Inherent risks in a dam project:
- Since dams are land intensive it often involves deforestation, displacement of tribal people and submergence of villages among other challenges.
- Tribals had been living in the area for generations and it would be difficult for them to find an alternative place and means of livelihood.
- Unforeseen challenges include landslide, earthquake, flash floods, unscientific land-use etc.
Rational policy: A Rational Policy should address the above-mentioned issue through application of environmental ethics, use of Joint Forest Management committees, mobilisation of CSR funds, training/ awareness among stakeholders. It should include the following:
- Transparent Rehabilitation, Resettlement: Government must implement resettlement packages making the ethnic communities/tribals materially better off to counter the narrative that development and modernisation is disastrous for tribals, who cannot cope with the change. Land distribution, compensation for loss of houses, forest produce and grazing land and other such resettlement measures should be implemented thoroughly without prejudice.
- Maintain transparency, ensure economic welfare: The oustees must be provided complete information regarding the dam, submergence and subsequent displacement due to them. Project authorities and state government must rehabilitate the oustees with sustainable non-land-based livelihoods where needed. The various problems associated with displacement are compounded several times over for oustees who are also otherwise specially vulnerable, variously by class, caste, gender or age. Such vulnerabilities should factor in rehabilitation packages.

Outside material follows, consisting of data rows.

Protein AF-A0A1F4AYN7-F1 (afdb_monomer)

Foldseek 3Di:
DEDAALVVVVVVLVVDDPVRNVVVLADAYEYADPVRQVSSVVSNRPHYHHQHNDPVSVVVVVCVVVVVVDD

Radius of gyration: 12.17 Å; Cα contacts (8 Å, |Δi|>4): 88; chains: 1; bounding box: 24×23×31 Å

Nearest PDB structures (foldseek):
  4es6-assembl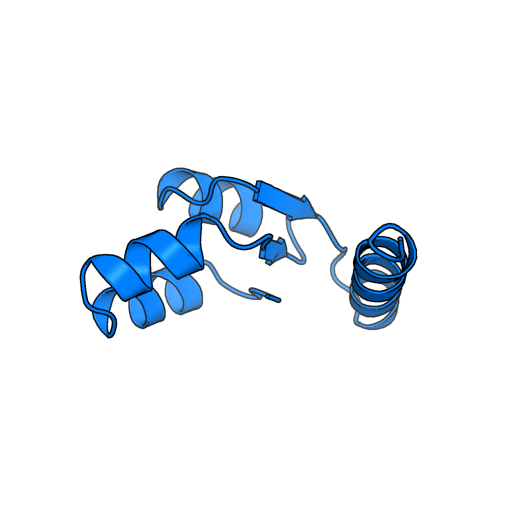y1_A  TM=8.468E-01  e=2.122E-03  Pseudomonas aeruginosa PAO1
  3re1-assembly2_B  TM=7.707E-01  e=1.847E-03  Pseudomonas syringae pv. tomato str. DC3000
  3re1-assembly1_A  TM=7.485E-01  e=2.122E-03  Pseudomonas syringae pv. tomato str. DC3000
  6th8-assembly1_A  TM=7.231E-01  e=3.450E-03  Thermus thermophilus
  3mw8-assembly1_A  TM=8.441E-01  e=2.246E-02  Shewanella amazonensis SB2B

Sequence (71 aa):
MTISSAEGLANLLDMLDGPGREHLLRAPLLVPHPRVAEQAAALGAVTVRLAGPSDAEMLAALVAYFGRTQP

Solvent-accessible surface area (backbone atoms only — not comparable to full-atom values): 3912 Å² total; per-residue (Å²): 88,80,44,91,45,44,66,62,51,52,56,52,42,73,76,41,53,72,69,53,35,54,54,55,26,61,39,53,36,36,18,40,45,71,70,40,41,55,46,37,42,74,73,57,36,72,36,71,41,84,25,37,82,46,71,68,39,36,49,49,43,49,50,57,52,57,69,67,68,60,131

Secondary structure (DSSP, 8-state):
-B-S-HHHHHHHHHHS-HHHHHHHHHSPEEESSHHHHHHHHHT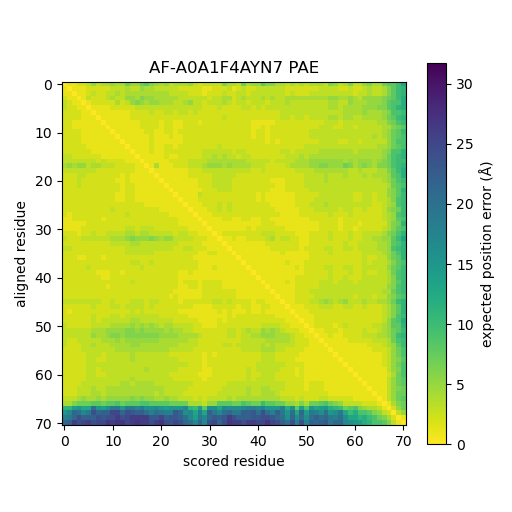T-S-EEE--SSHHHHHHHHHHHHHTS--

Mean predicted aligned error: 3.47 Å

Structure (mmCIF, N/CA/C/O backbone):
data_AF-A0A1F4AYN7-F1
#
_entry.id   AF-A0A1F4AYN7-F1
#
loop_
_atom_site.group_PDB
_atom_site.id
_atom_site.type_symbol
_atom_site.label_atom_id
_atom_site.label_alt_id
_atom_site.label_comp_id
_atom_site.label_asym_id
_atom_site.label_entity_id
_atom_site.label_seq_id
_atom_site.pdbx_PDB_ins_code
_atom_site.Cartn_x
_atom_site.Cartn_y
_atom_site.Cartn_z
_atom_site.occupancy
_atom_site.B_iso_or_equiv
_atom_site.auth_seq_id
_atom_site.auth_comp_id
_atom_site.auth_asym_id
_atom_site.auth_atom_id
_atom_site.pdbx_PDB_model_num
ATOM 1 N N . MET A 1 1 ? 0.214 4.089 -2.055 1.00 88.62 1 MET A N 1
ATOM 2 C CA . MET A 1 1 ? 1.421 4.180 -1.206 1.00 88.62 1 MET A CA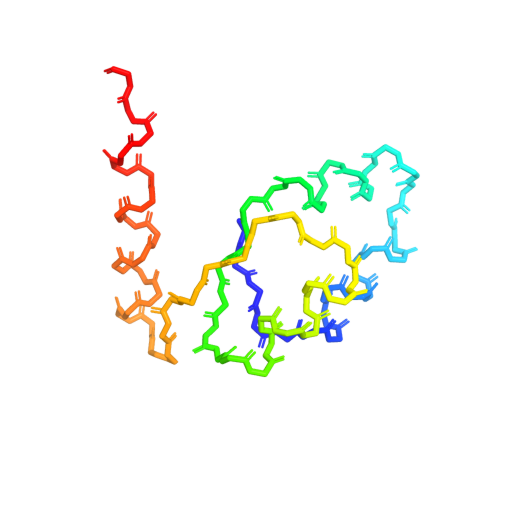 1
ATOM 3 C C . MET A 1 1 ? 2.361 3.039 -1.557 1.00 88.62 1 MET A C 1
ATOM 5 O O . MET A 1 1 ? 1.873 1.971 -1.900 1.00 88.62 1 MET A O 1
ATOM 9 N N . THR A 1 2 ? 3.676 3.247 -1.501 1.00 93.44 2 THR A N 1
ATOM 10 C CA . THR A 1 2 ? 4.669 2.171 -1.640 1.00 93.44 2 THR A CA 1
ATOM 11 C C . THR A 1 2 ? 5.024 1.610 -0.265 1.00 93.44 2 THR A C 1
ATOM 13 O O . THR A 1 2 ? 5.248 2.370 0.674 1.00 93.44 2 THR A O 1
ATOM 16 N N . ILE A 1 3 ? 5.053 0.284 -0.133 1.00 92.69 3 ILE A N 1
ATOM 17 C CA . ILE A 1 3 ? 5.415 -0.414 1.105 1.00 92.69 3 ILE A CA 1
ATOM 18 C C . ILE A 1 3 ? 6.498 -1.434 0.770 1.00 92.69 3 ILE A C 1
ATOM 20 O O . ILE A 1 3 ? 6.260 -2.392 0.037 1.00 92.69 3 ILE A O 1
ATOM 24 N N . SER A 1 4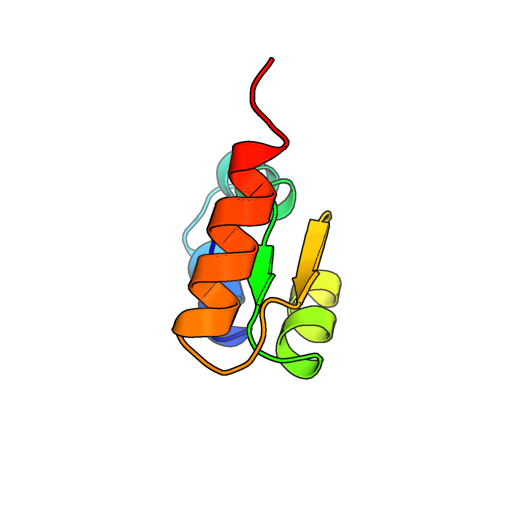 ? 7.696 -1.230 1.308 1.00 90.12 4 SER A N 1
ATOM 25 C CA . SER A 1 4 ? 8.833 -2.137 1.119 1.00 90.12 4 SER A CA 1
ATOM 26 C C . SER A 1 4 ? 8.883 -3.261 2.159 1.00 90.12 4 SER A C 1
ATOM 28 O O . SER A 1 4 ? 9.478 -4.301 1.895 1.00 90.12 4 SER A O 1
ATOM 30 N N . SER A 1 5 ? 8.241 -3.078 3.320 1.00 91.06 5 SER A N 1
ATOM 31 C CA . SER A 1 5 ? 8.229 -4.037 4.430 1.00 91.06 5 SER A CA 1
ATOM 32 C C . SER A 1 5 ? 6.892 -4.037 5.170 1.00 91.06 5 SER A C 1
ATOM 34 O O . SER A 1 5 ? 6.309 -2.983 5.428 1.00 91.06 5 SER A O 1
ATOM 36 N N . ALA A 1 6 ? 6.445 -5.228 5.570 1.00 88.94 6 ALA A N 1
ATOM 37 C CA . ALA A 1 6 ? 5.264 -5.401 6.407 1.00 88.94 6 ALA A CA 1
ATOM 38 C C . ALA A 1 6 ? 5.449 -4.833 7.822 1.00 88.94 6 ALA A C 1
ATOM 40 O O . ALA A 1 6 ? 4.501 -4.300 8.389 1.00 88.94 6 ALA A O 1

- Public Hearing: From the inception of planning of dam, through various stages of displacement and resettlement, it is to be expected that those likely to be negatively affected by the projects would be consulted and kept informed in such a way (public hearing, social audit) as to enable them to best rebuild their lives. Bureaucratic lassitude and insensitivity should not be tolerated.
- Ensure Tribal welfare: The Forest department must proactively involve the people in the forest villages about possible submergence and displacement. Tribal people share the problems of other rural people but they are even more dependent on forests and common property resources, their documented legal rights on cultivable lands are even more tenuous, their skills for diversified livelihood not based on forests or land are even more rudimentary, and their ability to negotiate with state officials and courts even weaker.

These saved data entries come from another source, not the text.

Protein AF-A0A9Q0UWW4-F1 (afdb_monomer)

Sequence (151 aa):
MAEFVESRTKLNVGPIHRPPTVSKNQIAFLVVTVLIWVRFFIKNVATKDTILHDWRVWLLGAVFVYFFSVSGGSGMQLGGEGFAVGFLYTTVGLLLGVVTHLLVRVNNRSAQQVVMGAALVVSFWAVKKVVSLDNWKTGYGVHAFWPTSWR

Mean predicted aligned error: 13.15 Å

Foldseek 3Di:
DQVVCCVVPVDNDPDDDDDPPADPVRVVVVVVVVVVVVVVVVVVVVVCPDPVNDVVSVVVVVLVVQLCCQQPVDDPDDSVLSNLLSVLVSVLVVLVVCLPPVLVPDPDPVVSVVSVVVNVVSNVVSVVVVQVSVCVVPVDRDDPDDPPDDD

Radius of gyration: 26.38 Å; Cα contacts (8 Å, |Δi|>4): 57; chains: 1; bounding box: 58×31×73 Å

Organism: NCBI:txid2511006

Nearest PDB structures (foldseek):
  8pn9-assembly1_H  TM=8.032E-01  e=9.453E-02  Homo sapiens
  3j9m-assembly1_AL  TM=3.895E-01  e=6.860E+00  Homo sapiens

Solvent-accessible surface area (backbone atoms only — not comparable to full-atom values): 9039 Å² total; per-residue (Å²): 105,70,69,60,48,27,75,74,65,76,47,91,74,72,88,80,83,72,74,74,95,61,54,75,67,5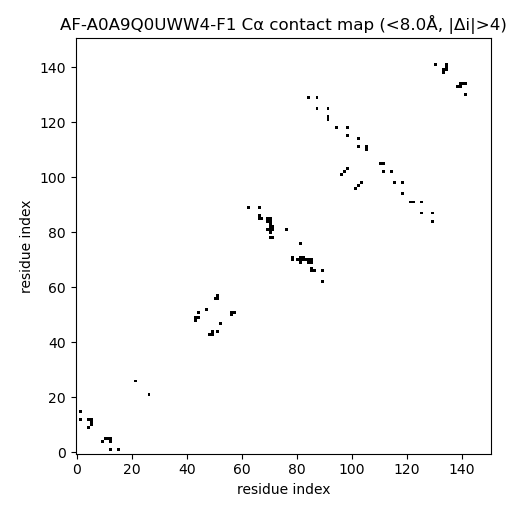8,52,51,50,49,52,53,52,48,57,58,47,48,62,55,49,52,54,52,57,70,66,61,84,36,73,88,68,41,66,65,52,54,52,52,49,51,53,50,53,49,37,53,50,61,25,63,72,56,98,83,58,60,66,70,57,22,44,52,52,20,48,46,53,49,53,52,53,50,51,52,48,39,57,68,62,53,46,72,70,53,88,49,65,69,59,45,51,51,52,51,53,50,51,52,53,52,49,53,51,44,52,53,49,53,52,53,54,47,30,69,74,69,68,48,77,88,73,84,84,70,84,88,70,91,129

Structure (mmCIF, N/CA/C/O backbone):
data_AF-A0A9Q0UWW4-F1
#
_entry.id   AF-A0A9Q0UWW4-F1
#
loop_
_atom_site.group_PDB
_atom_site.id
_atom_site.type_symbol
_atom_site.label_atom_id
_atom_site.label_alt_id
_atom_site.label_comp_id
_atom_site.label_asym_id
_atom_site.label_entity_id
_atom_site.label_seq_id
_atom_site.pdbx_PDB_ins_code
_atom_site.Cartn_x
_atom_site.Cartn_y
_atom_site.Cartn_z
_atom_site.occupancy
_atom_site.B_iso_or_equiv
_atom_site.auth_seq_id
_atom_site.auth_comp_id
_atom_site.auth_asym_id
_atom_site.auth_atom_id
_atom_site.pdbx_PDB_model_num
ATOM 1 N N . MET A 1 1 ? 22.596 -2.499 -25.577 1.00 62.81 1 MET A N 1
ATOM 2 C CA . MET A 1 1 ? 22.942 -3.419 -26.688 1.00 62.81 1 MET A CA 1
ATOM 3 C C . MET A 1 1 ? 24.288 -3.068 -27.316 1.00 62.81 1 MET A C 1
ATOM 5 O O . MET A 1 1 ? 25.119 -3.954 -27.365 1.00 62.81 1 MET A O 1
ATOM 9 N N . ALA A 1 2 ? 24.550 -1.815 -27.720 1.00 63.38 2 ALA A N 1
ATOM 10 C CA . ALA A 1 2 ? 25.876 -1.392 -28.210 1.00 63.38 2 ALA A CA 1
ATOM 11 C C . ALA A 1 2 ? 27.008 -1.689 -27.202 1.00 63.38 2 ALA A C 1
ATOM 13 O O . ALA A 1 2 ? 27.925 -2.430 -27.528 1.00 63.38 2 ALA A O 1
ATOM 14 N N . GLU A 1 3 ? 26.853 -1.258 -25.942 1.00 69.06 3 GLU A N 1
ATOM 15 C CA . GLU A 1 3 ? 27.795 -1.573 -24.846 1.00 69.06 3 GLU A CA 1
ATOM 16 C C . GLU A 1 3 ? 27.950 -3.084 -24.586 1.00 69.06 3 GLU A C 1
ATOM 18 O O . GLU A 1 3 ? 29.015 -3.577 -24.220 1.00 69.06 3 GLU A O 1
ATOM 23 N N . PHE A 1 4 ? 26.877 -3.851 -24.796 1.00 73.19 4 PHE A N 1
ATOM 24 C CA . PHE A 1 4 ? 26.891 -5.304 -24.621 1.00 73.19 4 PHE A CA 1
ATOM 25 C C . PHE A 1 4 ? 27.679 -6.004 -25.736 1.00 73.19 4 PHE A C 1
ATOM 27 O O . PHE A 1 4 ? 28.363 -6.990 -25.486 1.00 73.19 4 PHE A O 1
ATOM 34 N N . VAL A 1 5 ? 27.611 -5.494 -26.966 1.00 71.75 5 VAL A N 1
ATOM 35 C CA . VAL A 1 5 ? 28.386 -6.029 -28.090 1.00 71.75 5 VAL A CA 1
ATOM 36 C C . VAL A 1 5 ? 29.854 -5.616 -27.961 1.00 71.75 5 VAL A C 1
ATOM 38 O O . VAL A 1 5 ? 30.718 -6.482 -28.045 1.00 71.75 5 VAL A O 1
ATOM 41 N N . GLU A 1 6 ? 30.141 -4.350 -27.650 1.00 81.25 6 GLU A N 1
ATOM 42 C CA . GLU A 1 6 ? 31.507 -3.821 -27.495 1.00 81.25 6 GLU A CA 1
ATOM 43 C C . GLU A 1 6 ? 32.283 -4.515 -26.358 1.00 81.25 6 GLU A C 1
ATOM 45 O O . GLU A 1 6 ? 33.443 -4.889 -26.532 1.00 81.25 6 GLU A O 1
ATOM 50 N N . SER A 1 7 ? 31.626 -4.815 -25.231 1.00 78.88 7 SER A N 1
ATOM 51 C CA . SER A 1 7 ? 32.237 -5.577 -24.127 1.00 78.88 7 SER A CA 1
ATOM 52 C C . SER A 1 7 ? 32.540 -7.045 -24.462 1.00 78.88 7 SER A C 1
ATOM 54 O O . SER A 1 7 ? 33.432 -7.639 -23.854 1.00 78.88 7 SER A O 1
ATOM 56 N N . ARG A 1 8 ? 31.831 -7.648 -25.427 1.00 79.88 8 ARG A N 1
ATOM 57 C CA . ARG A 1 8 ? 32.003 -9.060 -25.823 1.00 79.88 8 ARG A CA 1
ATOM 58 C C . ARG A 1 8 ? 32.945 -9.236 -27.009 1.00 79.88 8 ARG A C 1
ATOM 60 O O . ARG A 1 8 ? 33.596 -10.273 -27.096 1.00 79.88 8 ARG A O 1
ATOM 67 N N . THR A 1 9 ? 33.029 -8.253 -27.901 1.00 77.69 9 THR A N 1
ATOM 68 C CA . THR A 1 9 ? 33.825 -8.344 -29.135 1.00 77.69 9 THR A CA 1
ATOM 69 C C . THR A 1 9 ? 35.062 -7.448 -29.134 1.00 77.69 9 THR A C 1
ATOM 71 O O . THR A 1 9 ? 35.898 -7.608 -30.019 1.00 77.69 9 THR A O 1
ATOM 74 N N . LYS A 1 10 ? 35.215 -6.541 -28.151 1.00 76.44 10 LYS A N 1
ATOM 75 C CA . LYS A 1 10 ? 36.306 -5.544 -28.057 1.00 76.44 10 LYS A CA 1
ATOM 76 C C . LYS A 1 10 ? 36.460 -4.665 -29.309 1.00 76.44 10 LYS A C 1
ATOM 78 O O . LYS A 1 10 ? 37.500 -4.041 -29.506 1.00 76.44 10 LYS A O 1
ATOM 83 N N . LEU A 1 11 ? 35.437 -4.624 -30.158 1.00 76.69 11 LEU A N 1
ATOM 84 C CA . LEU A 1 11 ? 35.383 -3.799 -31.356 1.00 76.69 11 LEU A CA 1
ATOM 85 C C . LEU A 1 11 ? 34.533 -2.572 -31.051 1.00 76.69 11 LEU A C 1
ATOM 87 O O . LEU A 1 11 ? 33.400 -2.712 -30.591 1.00 76.69 11 LEU A O 1
ATOM 91 N N . ASN A 1 12 ? 35.080 -1.384 -31.315 1.00 73.25 12 ASN A N 1
ATOM 92 C CA . ASN A 1 12 ? 34.363 -0.133 -31.109 1.00 73.25 12 ASN A CA 1
ATOM 93 C C . ASN A 1 12 ? 33.231 -0.032 -32.137 1.00 73.25 12 ASN A C 1
ATOM 95 O O . ASN A 1 12 ? 33.469 0.089 -33.342 1.00 73.25 12 ASN A O 1
ATOM 99 N N . VAL A 1 13 ? 31.995 -0.148 -31.661 1.00 72.38 13 VAL A N 1
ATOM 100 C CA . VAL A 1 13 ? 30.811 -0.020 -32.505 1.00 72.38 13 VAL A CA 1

- Environmental Impact Assessment: This should not be a one-off document but have to be carried out periodically along with social impact assessment. Members should be drawn preferably from environmentalist groups, academia and Civil Society. State has to ensure that peripheral activities like tourism, agriculture practices like Jhum cultivation, hunting, deforestation, land-use pattern has be undertaken with strict vigilance and accountability.
- Disaster preparedness: A Disaster Prediction Mechanism/vulnerability assessment should be developed which can provide early warning based on scientific inputs. Use of radio communication to broadcast such critical information should be undertaken.
Unforeseen circumstances pose most environmentally damaging situation in India. Given that environmental issues are complex inter-related phenomena addressing it is always a great challenge. Inputs from recent examples like Kerala, Karnataka floods should be a lesson to us.